NP Rank:
Military Contractors: The Shadow Army
Enmeshed with the CIA and Department of Defense Intelligence, private contractors operate with no oversite in a shadowy war within a war in Iraq. Purchasing helicopter gunships and fighter aircraft for "defensive" purposes these for profit corporations field mercenaries and conduct military operations virtually uncontrolled by the rules of conduct that govern the US miltary. This article speaks to the dangers in outsourcing military activities now and warns of the repercussions of such organizations in the future.
A lot has been written about the increasing role of “military contractors” in Iraq. Blackwater, CACI, and others have made headlines. So many contractors are being used by both the U.S. military and intelligence branches that Amnesty USA (5/23/06) claimed that the U.S. was “outsourcing the war on terror.”According to an article at The Strategy Page, Blackwater is purchasing five Super Tucano fighter planes from Brazil. The planes can be are used for fighting and bombing. Colombia uses them for “counter-insurgency” missions. According to the article, Blackwater already has armed helicopters in Iraq.
One has to wonder where (and if there is a) line between “contractors” and troops in Iraq (and Afghanistan and elsewhere) any more. It has been clear from the beginning that contractors were being used to “free up” US troops. It allowed the U.S. to shift its troops from such things as strategic communications and supply to infantry. Of course, many of those troops had only the most basic of infantry training as they were specialized in other areas. Then we heard that the contractors were being used for “security.” I would say that attack helicopters and planes capable of mounting 1.5 tons of weaponry move them from “security” to offensive operations.
There is every reason to be concerned about the amount and significance of contracting being done by the U.S. government. According to a presentation done by Terri Everett - Senior Procurement Executive in the DNI (Office of the Director of National Intelligence), 70 percent of the U.S. intelligence budget is now going to private contractors.
I recently read R. J. Hillhouse’s new novel Outsourced. In an interview with DemocracyNow, Hillhouse had talked about national intelligence, the CIA, and the use of private contractors. She said that she wrote the novel because some things can only be said (at this point) fictionally. In “Outsourced,” Hillhouse paints a picture of military and intelligence contractors intimately involved and entwined with Pentagon intelligence, the military and special ops, and the CIA. In the book (and this is reinforced by other reports) these “contractors” are doing far more than security and “support.” They are actively engaged ion operations. The purchase of fighter planes by Blackwater is only another indication of the types of “activities” in which “contractors” are involved.

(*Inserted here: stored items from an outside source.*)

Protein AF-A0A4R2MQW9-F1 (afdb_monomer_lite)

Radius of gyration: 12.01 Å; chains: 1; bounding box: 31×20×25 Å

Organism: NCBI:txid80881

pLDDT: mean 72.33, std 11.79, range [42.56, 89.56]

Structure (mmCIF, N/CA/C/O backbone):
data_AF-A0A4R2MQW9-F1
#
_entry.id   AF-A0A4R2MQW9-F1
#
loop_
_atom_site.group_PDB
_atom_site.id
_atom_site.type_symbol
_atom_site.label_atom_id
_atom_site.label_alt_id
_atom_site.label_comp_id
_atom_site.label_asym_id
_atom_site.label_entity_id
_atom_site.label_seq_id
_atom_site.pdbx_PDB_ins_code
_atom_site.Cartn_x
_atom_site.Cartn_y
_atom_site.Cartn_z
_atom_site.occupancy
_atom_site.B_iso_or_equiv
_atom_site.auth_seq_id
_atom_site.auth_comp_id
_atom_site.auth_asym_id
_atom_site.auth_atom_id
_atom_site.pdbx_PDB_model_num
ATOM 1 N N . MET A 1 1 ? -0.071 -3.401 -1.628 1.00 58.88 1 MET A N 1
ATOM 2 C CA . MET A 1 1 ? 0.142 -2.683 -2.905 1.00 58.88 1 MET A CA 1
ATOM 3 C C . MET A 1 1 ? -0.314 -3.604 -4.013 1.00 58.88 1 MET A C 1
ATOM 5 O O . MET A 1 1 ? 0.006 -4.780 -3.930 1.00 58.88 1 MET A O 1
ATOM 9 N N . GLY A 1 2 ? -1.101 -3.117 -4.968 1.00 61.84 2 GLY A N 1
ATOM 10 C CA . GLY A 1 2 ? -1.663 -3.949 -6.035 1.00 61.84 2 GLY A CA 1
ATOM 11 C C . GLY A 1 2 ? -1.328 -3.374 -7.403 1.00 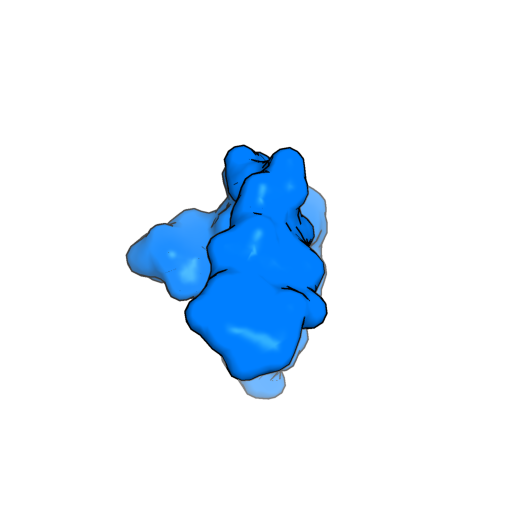61.84 2 GLY A C 1
ATOM 12 O O . GLY A 1 2 ? -1.293 -2.152 -7.567 1.00 61.84 2 GLY A O 1
ATOM 13 N N . LEU A 1 3 ? -1.057 -4.246 -8.370 1.00 65.75 3 LEU A N 1
ATOM 14 C CA . LEU A 1 3 ? -0.975 -3.858 -9.773 1.00 65.75 3 LEU A CA 1
ATOM 15 C C . LEU A 1 3 ? -2.402 -3.731 -10.305 1.00 65.75 3 LEU A C 1
ATOM 17 O O . LEU A 1 3 ? -3.186 -4.673 -10.215 1.00 65.75 3 LEU A O 1
ATOM 21 N N . ILE A 1 4 ? -2.747 -2.554 -10.821 1.00 70.38 4 ILE A N 1
ATOM 22 C CA . ILE A 1 4 ? -3.993 -2.347 -11.561 1.00 70.38 4 ILE A CA 1
ATOM 23 C C . ILE A 1 4 ? -3.572 -2.036 -12.995 1.00 70.38 4 ILE A C 1
ATOM 25 O O . ILE A 1 4 ? -3.116 -0.930 -13.298 1.00 70.38 4 ILE A O 1
ATOM 29 N N . GLY A 1 5 ? -3.652 -3.052 -13.855 1.00 68.75 5 GLY A N 1
ATOM 30 C CA . GLY A 1 5 ? -3.030 -3.028 -15.179 1.00 68.75 5 GLY A CA 1
ATOM 31 C C . GLY A 1 5 ? -1.502 -2.952 -15.077 1.00 68.75 5 GLY A C 1
ATOM 32 O O . GLY A 1 5 ? -0.896 -3.667 -14.287 1.00 68.75 5 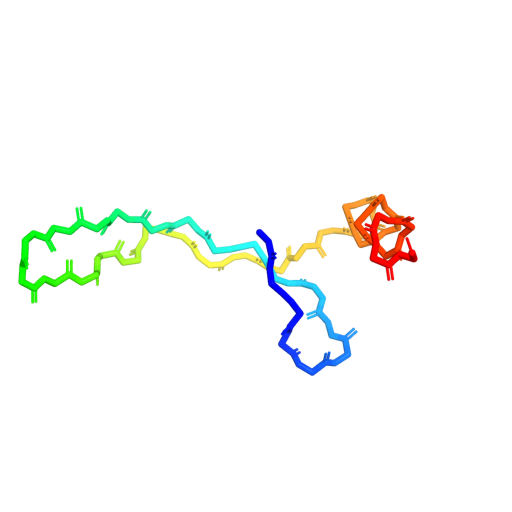GLY A O 1
ATOM 33 N N . ASP A 1 6 ? -0.891 -2.043 -15.838 1.00 65.44 6 ASP A N 1
ATOM 34 C CA . ASP A 1 6 ? 0.570 -1.840 -15.894 1.00 65.44 6 ASP A CA 1
ATOM 35 C C . ASP A 1 6 ? 1.119 -0.953 -14.751 1.00 65.44 6 ASP A C 1
ATOM 37 O O . ASP A 1 6 ? 2.317 -0.712 -14.620 1.00 65.44 6 ASP A O 1
ATOM 41 N N . ARG A 1 7 ? 0.238 -0.405 -13.904 1.00 66.31 7 ARG A N 1
ATOM 42 C CA . ARG A 1 7 ? 0.605 0.608 -12.905 1.00 66.31 7 ARG A CA 1
ATOM 43 C C . ARG A 1 7 ? 0.414 0.079 -11.490 1.00 66.31 7 ARG A C 1
ATOM 45 O O . ARG A 1 7 ? -0.629 -0.473 -11.146 1.00 66.31 7 ARG A O 1
ATOM 52 N N . LEU A 1 8 ? 1.417 0.300 -10.640 1.00 71.56 8 LEU A N 1
ATOM 53 C CA . LEU A 1 8 ? 1.326 -0.018 -9.217 1.00 71.56 8 LEU A CA 1
ATOM 54 C C . LEU A 1 8 ? 0.505 1.058 -8.498 1.00 71.56 8 LEU A C 1
ATOM 56 O O . LEU A 1 8 ? 0.797 2.256 -8.5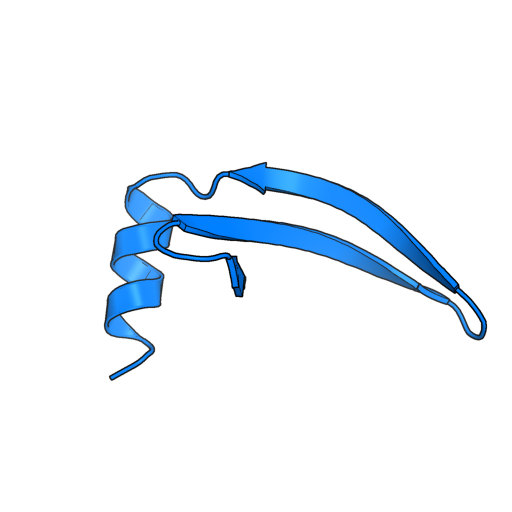81 1.00 71.56 8 LEU A O 1
ATOM 60 N N . TYR A 1 9 ? -0.499 0.617 -7.749 1.00 78.25 9 TYR A N 1
ATOM 61 C CA . TYR A 1 9 ? -1.309 1.470 -6.894 1.00 78.25 9 TYR A CA 1
ATOM 62 C C . TYR A 1 9 ? -1.165 1.063 -5.431 1.00 78.25 9 TYR A C 1
ATOM 64 O O . TYR A 1 9 ? -1.061 -0.112 -5.057 1.00 78.25 9 TYR A O 1
ATOM 72 N N . VAL A 1 10 ? -1.162 2.086 -4.586 1.00 79.50 10 VAL A N 1
ATOM 73 C CA . VAL A 1 10 ? -1.171 1.956 -3.137 1.00 79.50 10 VAL A CA 1
ATOM 74 C C . VAL A 1 10 ? -2.570 2.307 -2.662 1.00 79.50 10 VAL A C 1
ATOM 76 O O . VAL A 1 10 ? -2.971 3.469 -2.710 1.00 79.50 10 VAL A O 1
ATOM 79 N N . MET A 1 11 ? -3.307 1.300 -2.203 1.00 81.62 11 MET A N 1
ATOM 80 C CA . MET A 1 11 ? -4.607 1.491 -1.571 1.00 81.62 11 MET A CA 1
ATOM 81 C C . MET A 1 11 ? -4.484 1.218 -0.077 1.00 81.62 11 MET A C 1
ATOM 83 O O . MET A 1 11 ? -4.053 0.140 0.328 1.00 81.62 11 MET A O 1
ATOM 87 N N . VAL A 1 12 ? -4.863 2.205 0.727 1.00 82.81 12 VAL A N 1
ATOM 88 C CA . VAL A 1 12 ? -5.045 2.080 2.170 1.00 82.81 12 VAL A CA 1
ATOM 89 C C . VAL A 1 12 ? -6.540 1.968 2.413 1.00 82.81 12 VAL A C 1
ATOM 91 O O . VAL A 1 12 ? -7.303 2.885 2.101 1.00 82.81 12 VAL A O 1
ATOM 94 N N . PHE A 1 13 ? -6.961 0.836 2.957 1.00 87.06 13 PHE A N 1
ATOM 95 C CA . PHE A 1 13 ? -8.348 0.576 3.300 1.00 87.06 13 PHE A CA 1
ATOM 96 C C 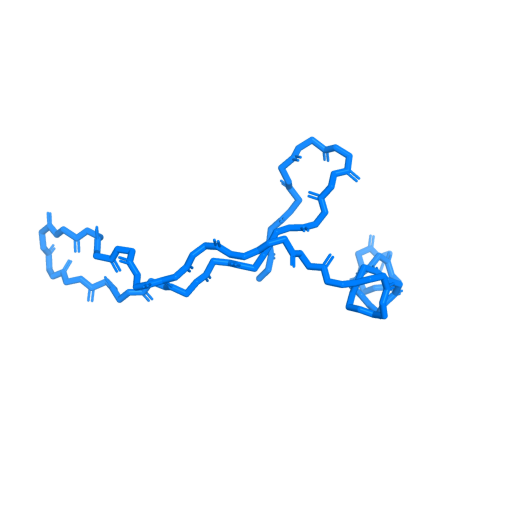. PHE A 1 13 ? -8.426 -0.054 4.684 1.00 87.06 13 PHE A C 1
ATOM 98 O O . PHE A 1 13 ? -7.515 -0.758 5.113 1.00 87.06 13 PHE A O 1
ATOM 105 N N . ALA A 1 14 ? -9.523 0.222 5.376 1.00 87.69 14 ALA A N 1
ATOM 106 C CA . ALA A 1 14 ? -9.895 -0.464 6.596 1.00 87.69 14 ALA A CA 1
ATOM 107 C C . ALA A 1 14 ? -11.048 -1.413 6.280 1.00 87.69 14 ALA A C 1
ATOM 109 O O . ALA A 1 14 ? -12.076 -0.999 5.733 1.00 87.69 14 ALA A O 1
ATOM 110 N N . LEU A 1 15 ? -10.868 -2.683 6.628 1.00 87.38 15 LEU A N 1
ATOM 111 C CA . LEU A 1 15 ? -11.943 -3.661 6.602 1.00 87.38 15 LEU A CA 1
ATOM 112 C C . LEU A 1 15 ? -12.789 -3.477 7.860 1.00 87.38 15 LEU A C 1
ATOM 114 O O . LEU A 1 15 ? -12.265 -3.451 8.973 1.00 87.38 15 LEU A O 1
ATOM 118 N N . ARG A 1 16 ? -14.096 -3.325 7.673 1.00 84.94 16 ARG A N 1
ATOM 119 C CA . ARG A 1 16 ? -15.098 -3.500 8.721 1.00 84.94 16 ARG A CA 1
ATOM 120 C C . ARG A 1 16 ? -15.932 -4.724 8.389 1.00 84.94 16 ARG A C 1
ATOM 122 O O . ARG A 1 16 ? -15.989 -5.134 7.234 1.00 84.94 16 ARG A O 1
ATOM 129 N N . GLU A 1 17 ? -16.580 -5.262 9.412 1.00 80.12 17 GLU A N 1
ATOM 130 C CA . GLU A 1 17 ? -17.320 -6.528 9.389 1.00 80.12 17 GLU A CA 1
ATOM 131 C C . GLU A 1 17 ? -18.205 -6.720 8.145 1.00 80.12 17 GLU A C 1
ATOM 133 O O . GLU A 1 17 ? -18.237 -7.805 7.578 1.00 80.12 17 GLU A O 1
ATOM 138 N N . THR A 1 18 ? -18.843 -5.652 7.658 1.00 86.06 18 THR A N 1
ATOM 139 C CA . THR A 1 18 ? -19.742 -5.697 6.493 1.00 86.06 18 THR A CA 1
ATOM 140 C C . THR A 1 18 ? -19.340 -4.770 5.345 1.00 86.06 18 THR A C 1
ATOM 142 O O . THR A 1 18 ? -20.024 -4.729 4.324 1.00 86.06 18 THR A O 1
ATOM 145 N N . ALA A 1 19 ? -18.256 -3.999 5.480 1.00 84.19 19 ALA A N 1
ATOM 146 C CA . ALA A 1 19 ? -17.904 -2.982 4.492 1.00 84.19 19 ALA A CA 1
ATOM 147 C C . ALA A 1 19 ? -16.406 -2.677 4.435 1.00 84.19 19 ALA A C 1
ATOM 149 O O . ALA A 1 19 ? -15.715 -2.581 5.450 1.00 84.19 19 ALA A O 1
ATOM 150 N N . VAL A 1 20 ? -15.919 -2.415 3.224 1.00 89.56 20 VAL A N 1
ATOM 151 C CA . VAL A 1 20 ? -14.553 -1.945 2.981 1.00 89.56 20 VAL A CA 1
ATOM 152 C C . VAL A 1 20 ? -14.563 -0.422 2.921 1.00 89.56 20 VAL A C 1
ATOM 154 O O . VAL A 1 20 ? -15.140 0.164 2.006 1.00 89.56 20 VAL A O 1
ATOM 157 N N . ARG A 1 21 ? -13.909 0.246 3.877 1.00 88.06 21 ARG A N 1
ATOM 158 C CA . ARG A 1 21 ? -13.721 1.700 3.824 1.00 88.06 21 ARG A CA 1
ATOM 159 C C . ARG A 1 21 ? -12.364 2.025 3.227 1.00 88.06 21 ARG A C 1
ATOM 161 O O . ARG A 1 21 ? -11.328 1.802 3.849 1.00 88.06 21 ARG A O 1
ATOM 168 N N . ILE A 1 22 ? -12.376 2.599 2.033 1.00 85.62 22 ILE A N 1
ATOM 169 C CA . ILE A 1 22 ? -11.167 3.098 1.381 1.00 85.62 22 ILE A CA 1
ATOM 170 C C . ILE A 1 22 ? -10.799 4.433 2.037 1.00 85.62 22 ILE A C 1
ATOM 172 O O . ILE A 1 22 ? -11.607 5.358 2.067 1.00 85.62 22 ILE A O 1
ATOM 176 N N . ILE A 1 23 ? -9.598 4.511 2.610 1.00 86.94 23 ILE A N 1
ATOM 177 C CA . ILE A 1 23 ? -9.082 5.703 3.300 1.00 86.94 23 ILE A CA 1
ATOM 178 C C . ILE A 1 23 ? -8.279 6.559 2.321 1.00 86.94 23 ILE A C 1
ATOM 180 O O . ILE A 1 23 ? -8.393 7.780 2.315 1.00 86.94 23 ILE A O 1
ATOM 184 N N . SER A 1 24 ? -7.463 5.923 1.481 1.00 80.81 24 SER A N 1
ATOM 185 C CA . SER A 1 24 ? -6.681 6.613 0.460 1.00 80.81 24 SER A CA 1
ATOM 186 C C . SER A 1 24 ? -6.328 5.661 -0.671 1.00 80.81 24 SER A C 1
ATOM 188 O O . SER A 1 24 ? -5.910 4.529 -0.430 1.00 80.81 24 SER A O 1
ATOM 190 N N . LEU A 1 25 ? -6.454 6.135 -1.906 1.00 78.12 25 LEU A N 1
ATOM 191 C CA . LEU A 1 25 ? -5.964 5.441 -3.086 1.00 78.12 25 LEU A CA 1
ATOM 192 C C . LEU A 1 25 ? -5.016 6.392 -3.804 1.00 78.12 25 LEU A C 1
ATOM 194 O O . LEU A 1 25 ? -5.428 7.421 -4.334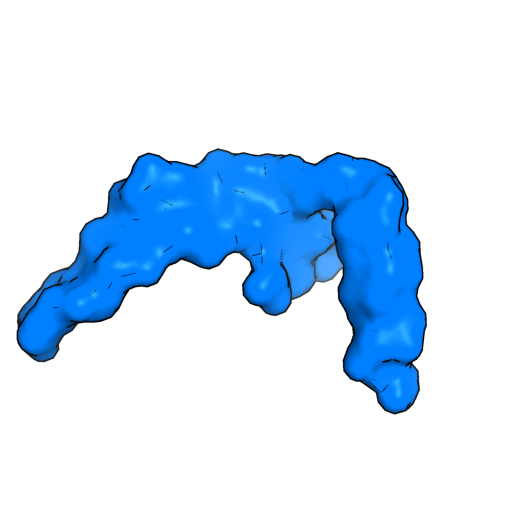 1.00 78.12 25 LEU A O 1
ATOM 198 N N . ARG A 1 26 ? -3.725 6.066 -3.772 1.00 78.50 26 ARG A N 1
ATOM 199 C CA . ARG A 1 26 ? -2.674 6.875 -4.387 1.00 78.50 26 ARG A CA 1
ATOM 200 C C . ARG A 1 26 ? -1.898 6.049 -5.399 1.00 78.50 26 ARG A C 1
ATOM 202 O O . ARG A 1 26 ? -1.633 4.863 -5.196 1.00 78.50 26 ARG A O 1
ATOM 209 N N . LYS A 1 27 ? -1.505 6.691 -6.495 1.00 74.06 27 LYS A N 1
ATOM 210 C CA . LYS A 1 27 ? -0.574 6.102 -7.459 1.00 74.06 27 LYS A CA 1
ATOM 211 C C . LYS A 1 27 ? 0.757 5.839 -6.752 1.00 74.06 27 LYS A C 1
ATOM 213 O O . LYS A 1 27 ? 1.245 6.708 -6.027 1.00 74.06 27 LYS A O 1
ATOM 218 N N . ALA A 1 28 ? 1.329 4.651 -6.925 1.00 72.56 28 ALA A N 1
ATOM 219 C CA . ALA A 1 28 ? 2.644 4.381 -6.365 1.00 72.56 28 ALA A CA 1
ATOM 220 C C . ALA A 1 28 ? 3.695 5.213 -7.109 1.00 72.56 28 ALA A C 1
ATOM 222 O O . ALA A 1 28 ? 3.695 5.290 -8.339 1.00 72.56 28 ALA A O 1
ATOM 223 N N . ASN A 1 29 ? 4.596 5.843 -6.359 1.00 69.38 29 ASN A N 1
ATOM 224 C CA . ASN A 1 29 ? 5.725 6.561 -6.940 1.00 69.38 29 ASN A CA 1
ATOM 225 C C . ASN A 1 29 ? 6.721 5.570 -7.556 1.00 69.38 29 ASN A C 1
ATOM 227 O O . ASN A 1 29 ? 6.837 4.432 -7.099 1.00 69.38 29 ASN A O 1
ATOM 231 N N . SER A 1 30 ? 7.499 6.017 -8.544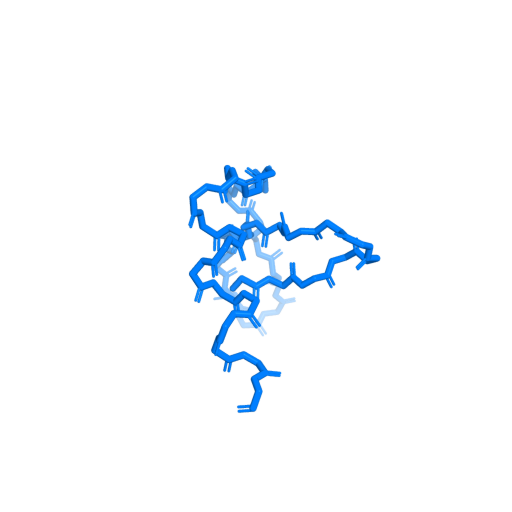 1.00 65.25 30 SER A N 1
ATOM 232 C CA . SER A 1 30 ? 8.431 5.178 -9.317 1.00 65.25 30 SER A CA 1
ATOM 233 C C . SER A 1 30 ? 9.423 4.376 -8.457 1.00 65.25 30 SER A C 1
ATOM 235 O O . SER A 1 30 ? 9.868 3.303 -8.857 1.00 65.25 30 SER A O 1
ATOM 237 N N . ARG A 1 31 ? 9.738 4.856 -7.245 1.00 67.50 31 ARG A N 1
ATOM 238 C CA . ARG A 1 31 ? 10.588 4.151 -6.271 1.00 67.50 31 ARG A CA 1
ATOM 239 C C . ARG A 1 31 ? 9.912 2.913 -5.667 1.00 67.50 31 ARG A C 1
ATOM 241 O O . ARG A 1 31 ? 10.560 1.882 -5.521 1.00 67.50 31 ARG A O 1
ATOM 248 N N . GLU A 1 32 ? 8.618 3.007 -5.373 1.00 66.38 32 GLU A N 1
ATOM 249 C CA . GLU A 1 32 ? 7.806 1.900 -4.850 1.00 66.38 32 GLU A CA 1
ATOM 250 C C . GLU A 1 32 ? 7.489 0.885 -5.954 1.00 66.38 32 GLU A C 1
ATOM 252 O O . GLU A 1 32 ? 7.560 -0.316 -5.710 1.00 66.38 32 GLU A O 1
ATOM 257 N N . VAL A 1 33 ? 7.238 1.360 -7.186 1.00 65.94 33 VAL A N 1
ATOM 258 C CA . VAL A 1 33 ? 7.077 0.510 -8.385 1.00 65.94 33 VAL A CA 1
ATOM 259 C C . VAL A 1 33 ? 8.291 -0.399 -8.562 1.00 65.94 33 VAL A C 1
ATOM 261 O O . VAL A 1 33 ? 8.139 -1.609 -8.678 1.00 65.94 33 VAL A O 1
ATOM 264 N N . LYS A 1 34 ? 9.504 0.169 -8.519 1.00 64.31 34 LYS A N 1
ATOM 265 C CA . LYS A 1 34 ? 10.748 -0.584 -8.724 1.00 64.31 34 LYS A CA 1
ATOM 266 C C . LYS A 1 34 ? 11.019 -1.599 -7.609 1.00 64.31 34 LYS A C 1
ATOM 268 O O . LYS A 1 34 ? 11.524 -2.682 -7.882 1.00 64.31 34 LYS A O 1
ATOM 273 N N . ARG A 1 35 ? 10.681 -1.262 -6.359 1.00 64.00 35 ARG A N 1
ATOM 274 C CA . ARG A 1 35 ? 10.880 -2.147 -5.201 1.00 64.00 35 ARG A CA 1
ATOM 275 C C . ARG A 1 35 ? 9.891 -3.313 -5.182 1.00 64.00 35 ARG A C 1
ATOM 277 O O . ARG A 1 35 ? 10.284 -4.413 -4.820 1.00 64.00 35 ARG A O 1
ATOM 284 N N . TYR A 1 36 ? 8.642 -3.082 -5.588 1.00 60.88 36 TYR A N 1
ATOM 285 C CA . TYR A 1 36 ? 7.633 -4.140 -5.647 1.00 60.88 36 TYR A CA 1
ATOM 286 C C . TYR A 1 36 ? 7.724 -4.986 -6.917 1.00 60.88 36 TYR A C 1
ATOM 288 O O . TYR A 1 36 ? 7.577 -6.191 -6.804 1.00 60.88 36 TYR A O 1
ATOM 296 N N . ALA A 1 37 ? 8.038 -4.425 -8.092 1.00 58.25 37 ALA A N 1
ATOM 297 C CA . ALA A 1 37 ? 8.226 -5.224 -9.311 1.00 58.25 37 ALA A CA 1
ATOM 298 C C . ALA A 1 37 ? 9.339 -6.281 -9.161 1.00 58.25 37 ALA A C 1
ATOM 300 O O . ALA A 1 37 ? 9.247 -7.352 -9.744 1.00 58.25 37 ALA A O 1
ATOM 301 N N . ALA A 1 38 ? 10.349 -6.009 -8.328 1.00 56.16 38 ALA A N 1
ATOM 302 C CA . ALA A 1 38 ? 11.405 -6.962 -7.988 1.00 56.16 38 ALA A CA 1
ATOM 303 C C . ALA A 1 38 ? 10.990 -8.027 -6.951 1.00 56.16 38 ALA A C 1
ATOM 305 O O . ALA A 1 38 ? 11.659 -9.045 -6.838 1.00 56.16 38 ALA A O 1
ATOM 306 N N . ALA A 1 39 ? 9.920 -7.793 -6.182 1.00 51.00 39 ALA A N 1
ATOM 307 C CA . ALA A 1 39 ? 9.408 -8.731 -5.179 1.00 51.00 39 ALA A CA 1
ATOM 308 C C . ALA A 1 39 ? 8.345 -9.694 -5.741 1.00 51.00 39 ALA A C 1
ATOM 310 O O . ALA A 1 39 ? 7.915 -10.595 -5.028 1.00 51.00 39 ALA A O 1
ATOM 311 N N . VAL A 1 40 ? 7.908 -9.494 -6.992 1.00 51.16 40 VAL A N 1
ATOM 312 C CA . VAL A 1 40 ? 6.997 -10.401 -7.718 1.00 51.16 40 VAL A CA 1
ATOM 313 C C . VAL A 1 40 ? 7.776 -11.267 -8.726 1.00 51.16 40 VAL A C 1
ATOM 315 O O . VAL A 1 40 ? 7.261 -11.577 -9.797 1.00 51.16 40 VAL A O 1
ATOM 318 N N . HIS A 1 41 ? 9.027 -11.625 -8.415 1.00 42.56 41 HIS A N 1
ATOM 319 C CA . HIS A 1 41 ? 9.773 -12.651 -9.150 1.00 42.56 41 HIS A CA 1
ATOM 320 C C . HIS A 1 41 ? 9.818 -13.946 -8.344 1.00 42.56 41 HIS A C 1
ATOM 322 O O . HIS A 1 41 ? 10.108 -13.852 -7.129 1.00 42.56 41 HIS A O 1
#

Secondary structure (DSSP, 8-state):
-EEETTEEEEEEEEEETTEEEEEEEEEPPHHHHHHHHTT--

Sequence (41 aa):
MGLIGDRLYVMVFALRETAVRIISLRKANSREVKRYAAAVH

Foldseek 3Di:
DDDDDPFDKDWDWDDDPPDIGTPDIGTDDPVVVVVVVVVVD

InterPro domains:
  IPR038573 Ribonuclease toxin BrnT superfamily [G3DSA:3.10.450.530] (1-34)

I believe this is a direction that not only makes us less secure, but damages the U.S. image around the planet. From the constantly increasing costs for intelligence and the “war on terror,” it is also incredibly expensive. Contractors in intelligence and military operations are not accountable in the same way as government entities. The oversight is lacking or missing entirely. It put highly sensitive material (purportedly the most protected information critical to U.S. security) in the hands of private corporations and operators. This seems criminally stupid to me. While such an “arrangement” also allows the executive branch and the military to effectively engage in activities that are illegal on both a national and international level, that very “benefit” undermines the rule of law and the U.S. Constitution.
The other “threat” posed by the “contracting” spree is that an infrastructure of control is being put in place that can be pointed anywhere including -and particularly - the United States.
August 31, 2007 at 09:11 am by moonwolf, 530 views, 3 comments





Most RecentMost Recommended Comments (3)
at 10:06 on August 31st, 2007
Reminds me of Executive Outcomes, the mercenary company hired by Sierra Leonean President-in-Exile Ahmad Kabbah to help fight the RUF. Evidently they were backed on that particular mission by a Canadian diamond mining company. I read about it in an earlier edition of Canuck travel writer Robert Young Pelton's The World's Most Dangerous Places.
(I'm a travel junkie, even if my African transcontinental is mired in "pre-produciton"... one day, though!)
at 10:09 on August 31st, 2007
Thanks Jordan.
I have a friend who did a 6 month, North to South African land trip and she would say GO FOR IT!